France | France, Cour administrative d'appel de BORDEAUX, 6ème chambre, 06 novembre 2024, 23BX01703


Vu la procédure suivante :



Procédure contentieuse antérieure :



Le préfet de la Guadeloupe a déféré au tribunal administratif de la Guadeloupe Mme C... B..., épouse A..., comme prévenue d'une contravention de grande voirie pour avoir édifié sans autorisation une structure de restauration en bois avec un toit couvert de tôles d'une surface de 107 mètres carrés au droit de la parcelle cadastrée section AB no 154 située sur le domaine public maritime de l'Etat sur la commune de Deshaies, au lieu-dit " La Perle ".





Par un jugement n° 210717 du 16 février 2023, le tribunal administratif de la Guadeloupe a condamné...

Vu la procédure suivante :

Procédure contentieuse antérieure :

Le préfet de la Guadeloupe a déféré au tribunal administratif de la Guadeloupe Mme C... B..., épouse A..., comme prévenue d'une contravention de grande voirie pour avoir édifié sans autorisation une structure de restauration en bois avec un toit couvert de tôles d'une surface de 107 mètres carrés au droit de la parcelle cadastrée section AB no 154 située sur le domaine public maritime de l'Etat sur la commune de Deshaies, au lieu-dit " La Perle ".

Par un jugement n° 210717 du 16 février 2023, le tribunal administratif de la Guadeloupe a condamné Mme A... à payer une amende d'un montant de 1 500 euros, à remettre les lieux dans leur état initial dans un délai d'un mois à compter de la notification du jugement, sous astreinte de 50 euros par jour de retard, et a autorisé l'Etat à faire procéder d'office à l'exécution de ces travaux, avec le concours de la force publique si nécessaire, aux frais exclusifs de la contrevenante.

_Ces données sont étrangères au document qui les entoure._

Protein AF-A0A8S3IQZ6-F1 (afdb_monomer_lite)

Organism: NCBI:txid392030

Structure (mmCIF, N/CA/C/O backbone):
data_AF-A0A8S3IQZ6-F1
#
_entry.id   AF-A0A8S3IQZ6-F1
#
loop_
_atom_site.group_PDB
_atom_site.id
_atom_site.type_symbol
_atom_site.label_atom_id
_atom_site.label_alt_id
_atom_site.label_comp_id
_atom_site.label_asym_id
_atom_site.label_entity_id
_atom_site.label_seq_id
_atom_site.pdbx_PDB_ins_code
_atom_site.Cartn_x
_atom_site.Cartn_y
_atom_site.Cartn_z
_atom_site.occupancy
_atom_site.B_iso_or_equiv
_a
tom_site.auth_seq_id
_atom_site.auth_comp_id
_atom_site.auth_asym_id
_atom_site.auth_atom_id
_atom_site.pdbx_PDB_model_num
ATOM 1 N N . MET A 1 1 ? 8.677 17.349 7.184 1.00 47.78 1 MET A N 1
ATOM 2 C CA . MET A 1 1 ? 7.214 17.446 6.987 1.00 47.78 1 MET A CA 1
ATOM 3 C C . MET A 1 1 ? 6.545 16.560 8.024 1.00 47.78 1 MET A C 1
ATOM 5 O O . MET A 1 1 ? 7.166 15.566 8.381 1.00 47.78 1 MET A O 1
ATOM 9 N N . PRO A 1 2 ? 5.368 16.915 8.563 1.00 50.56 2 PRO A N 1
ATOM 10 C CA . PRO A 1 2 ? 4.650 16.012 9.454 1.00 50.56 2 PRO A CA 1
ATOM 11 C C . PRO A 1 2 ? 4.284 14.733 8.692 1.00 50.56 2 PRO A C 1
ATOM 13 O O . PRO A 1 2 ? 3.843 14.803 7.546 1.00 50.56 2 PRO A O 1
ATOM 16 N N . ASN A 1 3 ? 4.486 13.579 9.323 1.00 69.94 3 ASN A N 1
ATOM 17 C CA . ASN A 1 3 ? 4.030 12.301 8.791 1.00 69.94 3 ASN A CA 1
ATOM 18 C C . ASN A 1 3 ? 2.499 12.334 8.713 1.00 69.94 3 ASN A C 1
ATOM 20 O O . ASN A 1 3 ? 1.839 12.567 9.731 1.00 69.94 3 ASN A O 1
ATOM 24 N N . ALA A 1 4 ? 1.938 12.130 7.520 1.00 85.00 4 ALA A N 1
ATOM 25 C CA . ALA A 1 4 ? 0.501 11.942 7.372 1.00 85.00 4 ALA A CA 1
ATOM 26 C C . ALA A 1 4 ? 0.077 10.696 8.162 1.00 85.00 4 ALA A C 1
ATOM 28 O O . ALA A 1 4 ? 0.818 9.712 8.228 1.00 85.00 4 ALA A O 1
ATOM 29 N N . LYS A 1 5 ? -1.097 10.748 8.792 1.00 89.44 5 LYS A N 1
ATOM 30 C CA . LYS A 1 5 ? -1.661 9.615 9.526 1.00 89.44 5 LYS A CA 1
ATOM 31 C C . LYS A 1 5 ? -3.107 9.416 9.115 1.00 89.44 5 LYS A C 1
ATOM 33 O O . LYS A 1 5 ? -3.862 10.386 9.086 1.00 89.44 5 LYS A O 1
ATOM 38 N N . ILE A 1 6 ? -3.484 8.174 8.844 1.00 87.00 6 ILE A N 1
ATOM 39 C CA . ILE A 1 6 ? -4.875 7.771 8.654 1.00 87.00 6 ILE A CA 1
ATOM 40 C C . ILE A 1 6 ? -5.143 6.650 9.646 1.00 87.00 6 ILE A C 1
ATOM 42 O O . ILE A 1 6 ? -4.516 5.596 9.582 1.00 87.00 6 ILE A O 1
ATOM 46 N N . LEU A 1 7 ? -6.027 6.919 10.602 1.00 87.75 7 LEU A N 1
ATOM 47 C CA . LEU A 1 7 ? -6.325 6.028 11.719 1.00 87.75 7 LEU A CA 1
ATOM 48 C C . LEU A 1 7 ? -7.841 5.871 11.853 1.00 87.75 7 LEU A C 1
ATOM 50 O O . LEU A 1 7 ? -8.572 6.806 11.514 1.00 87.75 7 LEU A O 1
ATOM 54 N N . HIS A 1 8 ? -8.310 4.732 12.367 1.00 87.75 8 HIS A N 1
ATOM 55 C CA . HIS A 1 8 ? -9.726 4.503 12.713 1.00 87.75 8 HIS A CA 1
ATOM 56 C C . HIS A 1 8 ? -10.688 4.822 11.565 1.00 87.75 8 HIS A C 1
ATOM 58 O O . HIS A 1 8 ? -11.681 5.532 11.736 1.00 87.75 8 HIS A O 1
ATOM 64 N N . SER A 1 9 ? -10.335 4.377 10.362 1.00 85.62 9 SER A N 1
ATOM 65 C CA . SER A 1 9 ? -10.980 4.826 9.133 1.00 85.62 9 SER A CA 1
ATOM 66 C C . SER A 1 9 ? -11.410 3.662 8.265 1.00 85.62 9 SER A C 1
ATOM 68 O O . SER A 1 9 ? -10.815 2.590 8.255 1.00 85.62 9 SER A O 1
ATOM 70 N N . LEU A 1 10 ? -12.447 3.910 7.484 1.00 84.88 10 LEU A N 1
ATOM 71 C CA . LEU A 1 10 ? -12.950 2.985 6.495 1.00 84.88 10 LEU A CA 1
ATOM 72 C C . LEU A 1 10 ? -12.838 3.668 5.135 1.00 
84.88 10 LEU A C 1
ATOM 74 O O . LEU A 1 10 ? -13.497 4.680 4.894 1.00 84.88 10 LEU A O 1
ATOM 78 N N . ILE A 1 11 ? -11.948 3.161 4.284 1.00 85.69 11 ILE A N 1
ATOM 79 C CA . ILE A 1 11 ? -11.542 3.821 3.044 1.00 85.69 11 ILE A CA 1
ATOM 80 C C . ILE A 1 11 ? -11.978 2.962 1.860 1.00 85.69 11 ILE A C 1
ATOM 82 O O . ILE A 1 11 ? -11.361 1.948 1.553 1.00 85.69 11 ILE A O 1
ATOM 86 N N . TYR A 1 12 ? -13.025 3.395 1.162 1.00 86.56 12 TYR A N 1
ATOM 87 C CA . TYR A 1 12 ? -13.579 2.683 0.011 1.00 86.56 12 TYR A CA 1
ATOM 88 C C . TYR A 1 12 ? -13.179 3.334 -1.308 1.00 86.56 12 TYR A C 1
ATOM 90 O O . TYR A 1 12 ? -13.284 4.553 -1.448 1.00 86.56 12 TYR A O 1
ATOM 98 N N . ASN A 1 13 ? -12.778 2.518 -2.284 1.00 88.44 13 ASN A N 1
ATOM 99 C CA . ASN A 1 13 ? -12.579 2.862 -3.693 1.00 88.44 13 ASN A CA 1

Procédure devant la cour :

Par une requête enregistrée le 24 juin 2023, Mme A..., représentée par Me Kouassigan, demande à la cour :

1°) d'annuler le jugement du tribunal administratif de la Guadeloupe du 16 février 2023 ;

2°) de mettre à la charge de l'Etat la somme de 2 500 euros au titre de l'article L. 761-1 du code de justice administrative.

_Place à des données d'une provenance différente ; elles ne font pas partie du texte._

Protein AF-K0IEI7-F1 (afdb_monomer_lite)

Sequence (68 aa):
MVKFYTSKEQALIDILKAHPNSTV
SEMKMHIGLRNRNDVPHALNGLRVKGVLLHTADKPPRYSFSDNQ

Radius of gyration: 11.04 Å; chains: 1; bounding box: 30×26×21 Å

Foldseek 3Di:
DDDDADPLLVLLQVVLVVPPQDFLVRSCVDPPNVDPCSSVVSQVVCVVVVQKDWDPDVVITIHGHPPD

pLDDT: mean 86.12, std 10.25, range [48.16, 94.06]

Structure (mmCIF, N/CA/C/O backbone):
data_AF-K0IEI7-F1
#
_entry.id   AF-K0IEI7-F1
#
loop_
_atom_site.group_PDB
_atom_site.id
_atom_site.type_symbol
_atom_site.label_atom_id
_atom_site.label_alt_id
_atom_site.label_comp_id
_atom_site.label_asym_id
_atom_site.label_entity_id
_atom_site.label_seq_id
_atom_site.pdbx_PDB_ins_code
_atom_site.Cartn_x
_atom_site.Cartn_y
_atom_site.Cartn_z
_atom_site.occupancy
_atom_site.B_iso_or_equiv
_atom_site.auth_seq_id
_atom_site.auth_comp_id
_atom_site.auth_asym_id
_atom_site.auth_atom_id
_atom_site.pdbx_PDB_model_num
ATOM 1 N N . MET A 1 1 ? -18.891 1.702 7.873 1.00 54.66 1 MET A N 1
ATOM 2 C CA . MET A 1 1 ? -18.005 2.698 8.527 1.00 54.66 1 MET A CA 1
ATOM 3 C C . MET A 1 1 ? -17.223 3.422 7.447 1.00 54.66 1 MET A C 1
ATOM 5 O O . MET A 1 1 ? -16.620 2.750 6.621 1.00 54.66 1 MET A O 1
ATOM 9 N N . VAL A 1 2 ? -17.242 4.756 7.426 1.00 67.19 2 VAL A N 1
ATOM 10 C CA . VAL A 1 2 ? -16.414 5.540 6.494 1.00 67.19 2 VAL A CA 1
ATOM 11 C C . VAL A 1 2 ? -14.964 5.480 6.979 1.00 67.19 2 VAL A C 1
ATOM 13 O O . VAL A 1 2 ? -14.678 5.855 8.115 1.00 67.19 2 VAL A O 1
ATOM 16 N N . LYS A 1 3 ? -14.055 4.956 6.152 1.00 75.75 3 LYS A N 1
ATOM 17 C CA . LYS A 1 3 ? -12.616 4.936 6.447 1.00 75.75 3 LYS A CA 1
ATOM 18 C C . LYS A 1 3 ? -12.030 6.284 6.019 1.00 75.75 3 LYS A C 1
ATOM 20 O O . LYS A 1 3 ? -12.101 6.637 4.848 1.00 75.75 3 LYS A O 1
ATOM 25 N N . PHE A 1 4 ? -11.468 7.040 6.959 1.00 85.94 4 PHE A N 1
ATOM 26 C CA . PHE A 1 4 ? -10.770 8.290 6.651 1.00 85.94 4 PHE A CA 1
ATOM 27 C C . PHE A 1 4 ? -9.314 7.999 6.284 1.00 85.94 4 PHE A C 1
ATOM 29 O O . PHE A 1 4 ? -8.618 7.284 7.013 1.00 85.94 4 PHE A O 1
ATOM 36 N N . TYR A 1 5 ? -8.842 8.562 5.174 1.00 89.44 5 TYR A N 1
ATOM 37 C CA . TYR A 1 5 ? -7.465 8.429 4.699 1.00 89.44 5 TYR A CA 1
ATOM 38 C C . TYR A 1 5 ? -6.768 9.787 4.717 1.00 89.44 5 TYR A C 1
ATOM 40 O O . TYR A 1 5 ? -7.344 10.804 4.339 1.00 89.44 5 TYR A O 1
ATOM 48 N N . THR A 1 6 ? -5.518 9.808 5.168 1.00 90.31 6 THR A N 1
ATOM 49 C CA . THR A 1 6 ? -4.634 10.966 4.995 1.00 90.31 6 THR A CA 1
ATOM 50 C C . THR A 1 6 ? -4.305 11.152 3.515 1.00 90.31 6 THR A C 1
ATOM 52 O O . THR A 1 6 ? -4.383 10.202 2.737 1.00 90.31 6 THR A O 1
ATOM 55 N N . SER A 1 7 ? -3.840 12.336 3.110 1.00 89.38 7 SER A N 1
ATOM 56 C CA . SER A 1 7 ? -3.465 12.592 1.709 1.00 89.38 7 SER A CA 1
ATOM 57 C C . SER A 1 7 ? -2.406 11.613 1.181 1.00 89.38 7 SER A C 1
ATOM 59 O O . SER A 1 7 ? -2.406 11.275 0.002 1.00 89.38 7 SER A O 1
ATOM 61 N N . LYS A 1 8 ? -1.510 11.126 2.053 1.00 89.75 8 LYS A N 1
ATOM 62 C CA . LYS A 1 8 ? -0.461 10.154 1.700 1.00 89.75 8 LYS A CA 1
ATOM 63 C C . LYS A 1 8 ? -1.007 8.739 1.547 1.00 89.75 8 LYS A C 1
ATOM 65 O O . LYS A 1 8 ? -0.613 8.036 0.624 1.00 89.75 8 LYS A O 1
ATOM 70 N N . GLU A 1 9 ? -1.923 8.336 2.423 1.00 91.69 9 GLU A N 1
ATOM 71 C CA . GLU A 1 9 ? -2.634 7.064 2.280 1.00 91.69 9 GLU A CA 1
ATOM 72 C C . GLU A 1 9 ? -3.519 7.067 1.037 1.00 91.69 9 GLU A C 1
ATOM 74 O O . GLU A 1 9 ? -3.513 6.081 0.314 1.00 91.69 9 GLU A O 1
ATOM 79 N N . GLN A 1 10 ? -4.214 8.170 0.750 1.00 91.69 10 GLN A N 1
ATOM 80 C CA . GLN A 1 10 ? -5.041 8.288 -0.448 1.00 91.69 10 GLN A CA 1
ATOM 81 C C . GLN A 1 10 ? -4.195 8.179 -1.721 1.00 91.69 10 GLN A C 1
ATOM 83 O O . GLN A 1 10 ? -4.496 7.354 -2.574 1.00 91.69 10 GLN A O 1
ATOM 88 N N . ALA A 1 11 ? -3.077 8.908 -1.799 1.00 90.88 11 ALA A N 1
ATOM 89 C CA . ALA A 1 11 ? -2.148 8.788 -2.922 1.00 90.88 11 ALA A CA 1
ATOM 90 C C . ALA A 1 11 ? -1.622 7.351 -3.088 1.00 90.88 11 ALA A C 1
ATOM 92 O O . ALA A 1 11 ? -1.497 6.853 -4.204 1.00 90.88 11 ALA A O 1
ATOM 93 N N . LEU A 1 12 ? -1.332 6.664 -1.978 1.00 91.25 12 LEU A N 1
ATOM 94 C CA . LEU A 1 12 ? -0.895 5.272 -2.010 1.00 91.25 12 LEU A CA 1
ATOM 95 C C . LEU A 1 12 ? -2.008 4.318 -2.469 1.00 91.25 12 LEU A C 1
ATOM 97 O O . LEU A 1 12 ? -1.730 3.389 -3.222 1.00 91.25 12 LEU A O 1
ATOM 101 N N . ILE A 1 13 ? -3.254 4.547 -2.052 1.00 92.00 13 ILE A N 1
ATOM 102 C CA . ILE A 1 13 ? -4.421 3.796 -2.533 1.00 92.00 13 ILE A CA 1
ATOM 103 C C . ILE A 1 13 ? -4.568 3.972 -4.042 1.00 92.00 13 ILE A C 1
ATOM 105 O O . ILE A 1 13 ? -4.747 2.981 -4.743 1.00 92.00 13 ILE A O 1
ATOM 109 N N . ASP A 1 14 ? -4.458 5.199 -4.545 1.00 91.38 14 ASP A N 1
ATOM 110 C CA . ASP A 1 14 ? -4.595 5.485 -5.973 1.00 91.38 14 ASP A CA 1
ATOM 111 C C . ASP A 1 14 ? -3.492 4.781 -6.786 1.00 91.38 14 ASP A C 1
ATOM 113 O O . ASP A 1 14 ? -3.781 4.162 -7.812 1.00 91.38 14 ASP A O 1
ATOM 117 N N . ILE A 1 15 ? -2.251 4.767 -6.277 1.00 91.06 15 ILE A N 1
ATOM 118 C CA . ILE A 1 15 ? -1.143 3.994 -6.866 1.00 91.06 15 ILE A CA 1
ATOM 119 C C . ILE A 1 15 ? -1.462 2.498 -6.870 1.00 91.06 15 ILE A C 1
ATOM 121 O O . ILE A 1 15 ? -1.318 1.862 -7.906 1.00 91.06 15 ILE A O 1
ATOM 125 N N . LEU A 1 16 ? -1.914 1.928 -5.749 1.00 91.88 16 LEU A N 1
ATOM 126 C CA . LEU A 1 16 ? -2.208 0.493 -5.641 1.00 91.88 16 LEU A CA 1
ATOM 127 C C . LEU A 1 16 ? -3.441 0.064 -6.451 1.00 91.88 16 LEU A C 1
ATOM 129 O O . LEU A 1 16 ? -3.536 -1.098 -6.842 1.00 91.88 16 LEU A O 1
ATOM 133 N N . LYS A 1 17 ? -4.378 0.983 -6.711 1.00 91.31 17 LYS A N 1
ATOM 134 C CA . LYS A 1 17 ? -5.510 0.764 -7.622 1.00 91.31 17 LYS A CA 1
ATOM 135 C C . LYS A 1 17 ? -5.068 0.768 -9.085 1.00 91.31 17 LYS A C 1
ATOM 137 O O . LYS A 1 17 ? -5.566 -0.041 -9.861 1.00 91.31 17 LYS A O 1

Elle soutient que la matérialité de l'infraction n'est pas établie ; par un bail du 8 décembre 2011, la commune de Deshaies lui a loué un local de 10,85 mètres carrés en vue d'y exercer son activité de restauration rapide et lui a mis à disposition la partie de deck directement attenante audit local ; en l'absence de documents établissant la consistance des locaux donnés en location, il est impossible d'établir qu'elle aurait réalisé des travaux d'extension d'environ 100 m².

Par un mémoire en défense enregistré le 27 octobre 2023, le ministre de la transition écologique et de la cohésion des territoires conclut au rejet de la requête, en faisant valoir que les moyens invoqués ne sont pas fondés.

Par une ordonnance du 28 décembre 2023, la clôture de l'instruction a été fixée au 19 janvier 2024 à 12 heures.

Par un courrier du 10 octobre 2024, les parties ont été informées, en application des dispositions de l'article R. 611-7 du code de justice administrative, de ce que l'arrêt était susceptible d'être fondé sur un moyen relevé d'office, tiré de l'irrégularité du jugement en ce qu'il n'a pas constaté qu'il n'y avait plus lieu de statuer sur les conclusions tendant à la condamnation au paiement d'une amende en raison de la prescription de l'action publique dès lors qu'aucun acte d'instruction n'est intervenu en première instance pendant plus d'une année entre la communication du mémoire en défense produit par Mme A... le 2 août 2021 et l'envoi de l'avis d'audience le 16 janvier 2023.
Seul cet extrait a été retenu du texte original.